Per example, student1 will get internal-vm1 with the private IP 192.168.1.11, he can access it with the student1:student1 username:password pair.

resource "azurerm_network_interface" "vm-nic" {
    for_each            = var.nic_numbers
    name                = "nic-vm${each.key}"
    location            = azurerm_resource_group.virtual-class.location
    resource_group_name = azurerm_resource_group.virtual-class.name

    ip_configuration {
      name                          = "internal-vm${each.key}"
      subnet_id                     = azurerm_subnet.class-subnet.id
      private_ip_address_allocation = "Static"
      private_ip_address            = "192.168.1.1${each.key}"
    }
}

resource "azurerm_linux_virtual_machine" "vm" {

    for_each            = var.nic_numbers
    name                = "vm${each.key}"
    resource_group_name = azurerm_resource_group.virtual-class.name
    location            = azurerm_resource_group.virtual-class.location
    size                = "Standard_F2"
    admin_username      = "student${each.key}"
    network_interface_ids = ["/subscriptions/xxxxxxxx-xxxx-xxxx-xxxx-xxxxxxxxxxxx/resourceGroups/virtual-class/providers/Microsoft.Network/networkInterfaces/${each.value}"]
    admin_password = "student${each.key}"

    os_disk {
      caching              = "ReadWrite"
      storage_account_type = "Standard_LRS"
    }

    source_image_reference {
      publisher = "Canonical"
      offer     = "UbuntuServer"
      sku       = "16.04-LTS"
      version   = "latest"
    }
}

** Change the xxxx-xx….xxxx characters with your Azure subscription ID.
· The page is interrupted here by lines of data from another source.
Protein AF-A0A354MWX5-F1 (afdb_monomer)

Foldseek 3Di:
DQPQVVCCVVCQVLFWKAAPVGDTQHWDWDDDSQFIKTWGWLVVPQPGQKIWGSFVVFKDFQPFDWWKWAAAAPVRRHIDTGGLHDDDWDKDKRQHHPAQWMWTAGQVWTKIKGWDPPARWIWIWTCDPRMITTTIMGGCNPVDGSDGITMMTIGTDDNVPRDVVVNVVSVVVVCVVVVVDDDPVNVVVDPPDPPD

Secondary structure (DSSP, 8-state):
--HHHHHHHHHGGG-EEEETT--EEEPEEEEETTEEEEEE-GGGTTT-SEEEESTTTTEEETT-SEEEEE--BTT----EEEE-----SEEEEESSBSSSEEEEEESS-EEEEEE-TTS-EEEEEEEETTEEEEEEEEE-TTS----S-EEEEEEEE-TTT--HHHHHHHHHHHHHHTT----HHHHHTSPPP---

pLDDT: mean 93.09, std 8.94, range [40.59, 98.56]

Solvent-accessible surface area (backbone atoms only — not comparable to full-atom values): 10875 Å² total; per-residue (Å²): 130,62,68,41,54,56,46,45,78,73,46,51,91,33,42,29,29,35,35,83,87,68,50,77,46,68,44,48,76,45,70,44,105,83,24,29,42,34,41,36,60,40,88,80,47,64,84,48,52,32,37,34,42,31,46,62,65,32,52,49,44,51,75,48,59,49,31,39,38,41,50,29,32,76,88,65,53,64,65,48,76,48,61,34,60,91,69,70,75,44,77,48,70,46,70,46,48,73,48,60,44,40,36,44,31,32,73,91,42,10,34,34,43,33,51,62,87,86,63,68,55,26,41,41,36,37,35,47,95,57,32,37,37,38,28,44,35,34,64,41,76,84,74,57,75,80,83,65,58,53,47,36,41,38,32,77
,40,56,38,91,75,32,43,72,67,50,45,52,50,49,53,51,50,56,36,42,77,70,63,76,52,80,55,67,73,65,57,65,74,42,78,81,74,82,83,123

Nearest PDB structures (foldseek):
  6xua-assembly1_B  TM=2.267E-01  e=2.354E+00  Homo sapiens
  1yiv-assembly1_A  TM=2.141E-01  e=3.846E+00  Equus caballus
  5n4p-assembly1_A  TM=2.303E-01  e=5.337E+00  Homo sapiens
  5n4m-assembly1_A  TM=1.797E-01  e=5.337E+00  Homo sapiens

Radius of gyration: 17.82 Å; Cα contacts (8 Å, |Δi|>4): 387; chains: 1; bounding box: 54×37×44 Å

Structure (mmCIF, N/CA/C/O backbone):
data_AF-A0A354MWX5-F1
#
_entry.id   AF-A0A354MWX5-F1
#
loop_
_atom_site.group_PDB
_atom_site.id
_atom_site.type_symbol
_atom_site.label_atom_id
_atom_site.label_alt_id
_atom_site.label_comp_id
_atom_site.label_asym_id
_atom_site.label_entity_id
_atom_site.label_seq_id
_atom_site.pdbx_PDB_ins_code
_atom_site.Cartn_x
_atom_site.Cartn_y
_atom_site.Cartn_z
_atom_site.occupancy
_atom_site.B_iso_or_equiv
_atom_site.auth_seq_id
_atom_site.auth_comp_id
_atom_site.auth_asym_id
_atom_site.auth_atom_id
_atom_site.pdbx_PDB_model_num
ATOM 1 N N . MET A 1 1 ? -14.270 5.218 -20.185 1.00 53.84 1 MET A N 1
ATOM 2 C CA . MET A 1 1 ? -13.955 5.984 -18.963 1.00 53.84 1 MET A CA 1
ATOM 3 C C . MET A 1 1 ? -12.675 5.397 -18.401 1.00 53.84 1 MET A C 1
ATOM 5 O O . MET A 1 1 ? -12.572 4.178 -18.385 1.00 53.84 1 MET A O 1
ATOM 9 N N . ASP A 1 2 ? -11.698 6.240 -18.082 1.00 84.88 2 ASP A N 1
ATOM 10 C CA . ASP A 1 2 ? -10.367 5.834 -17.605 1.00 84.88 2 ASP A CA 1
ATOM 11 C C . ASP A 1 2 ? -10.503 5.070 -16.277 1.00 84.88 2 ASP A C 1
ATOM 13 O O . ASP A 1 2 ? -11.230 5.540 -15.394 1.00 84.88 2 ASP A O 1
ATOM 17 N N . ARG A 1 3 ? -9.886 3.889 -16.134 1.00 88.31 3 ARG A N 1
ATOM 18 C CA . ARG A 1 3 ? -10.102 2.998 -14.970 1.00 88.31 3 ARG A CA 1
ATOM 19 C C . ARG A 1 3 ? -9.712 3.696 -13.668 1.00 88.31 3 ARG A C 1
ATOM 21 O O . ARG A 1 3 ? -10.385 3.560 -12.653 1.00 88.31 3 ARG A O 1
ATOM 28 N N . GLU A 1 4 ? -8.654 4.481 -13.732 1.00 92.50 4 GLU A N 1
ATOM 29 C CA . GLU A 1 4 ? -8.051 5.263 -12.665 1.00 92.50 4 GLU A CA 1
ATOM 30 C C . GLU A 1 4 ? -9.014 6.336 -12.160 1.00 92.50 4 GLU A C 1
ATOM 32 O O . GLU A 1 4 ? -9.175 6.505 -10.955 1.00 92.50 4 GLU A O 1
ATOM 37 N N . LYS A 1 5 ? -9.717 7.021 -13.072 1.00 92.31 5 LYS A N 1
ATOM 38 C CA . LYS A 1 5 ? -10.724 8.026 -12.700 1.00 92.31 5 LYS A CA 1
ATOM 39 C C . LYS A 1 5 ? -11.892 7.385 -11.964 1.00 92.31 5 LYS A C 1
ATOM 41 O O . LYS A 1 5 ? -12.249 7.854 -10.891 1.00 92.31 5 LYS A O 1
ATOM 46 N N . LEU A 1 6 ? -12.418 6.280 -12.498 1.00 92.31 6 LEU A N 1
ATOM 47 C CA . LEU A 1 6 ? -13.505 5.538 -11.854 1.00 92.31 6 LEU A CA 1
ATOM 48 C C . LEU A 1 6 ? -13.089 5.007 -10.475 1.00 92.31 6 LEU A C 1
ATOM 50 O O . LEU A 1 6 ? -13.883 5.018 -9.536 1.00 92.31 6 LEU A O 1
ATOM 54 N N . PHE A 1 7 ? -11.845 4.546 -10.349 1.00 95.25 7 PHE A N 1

Provision the Infrastructure

Okey now we’re all set. We can init, plan, apply and destroy our resources with the provided terraform scripts. Make sure they’re in the same directory.

So the day we have a planned class, we can mount the cloud infrastructure for it with the right number of students, all we have to do is to append the list of strings in the variables.tf file.

Provision the class resources

terraform init
terraform plan -var-file="terraform.tfvars"
terraform apply -var-file="terraform.tfvars"

Destroy the class resources

terraform destroy

That’s it, we now have a Cloud Virtual class Infrastructure with a dynamic number of students. Using terraform gives us the flexibility to switch to other Cloud providers easily.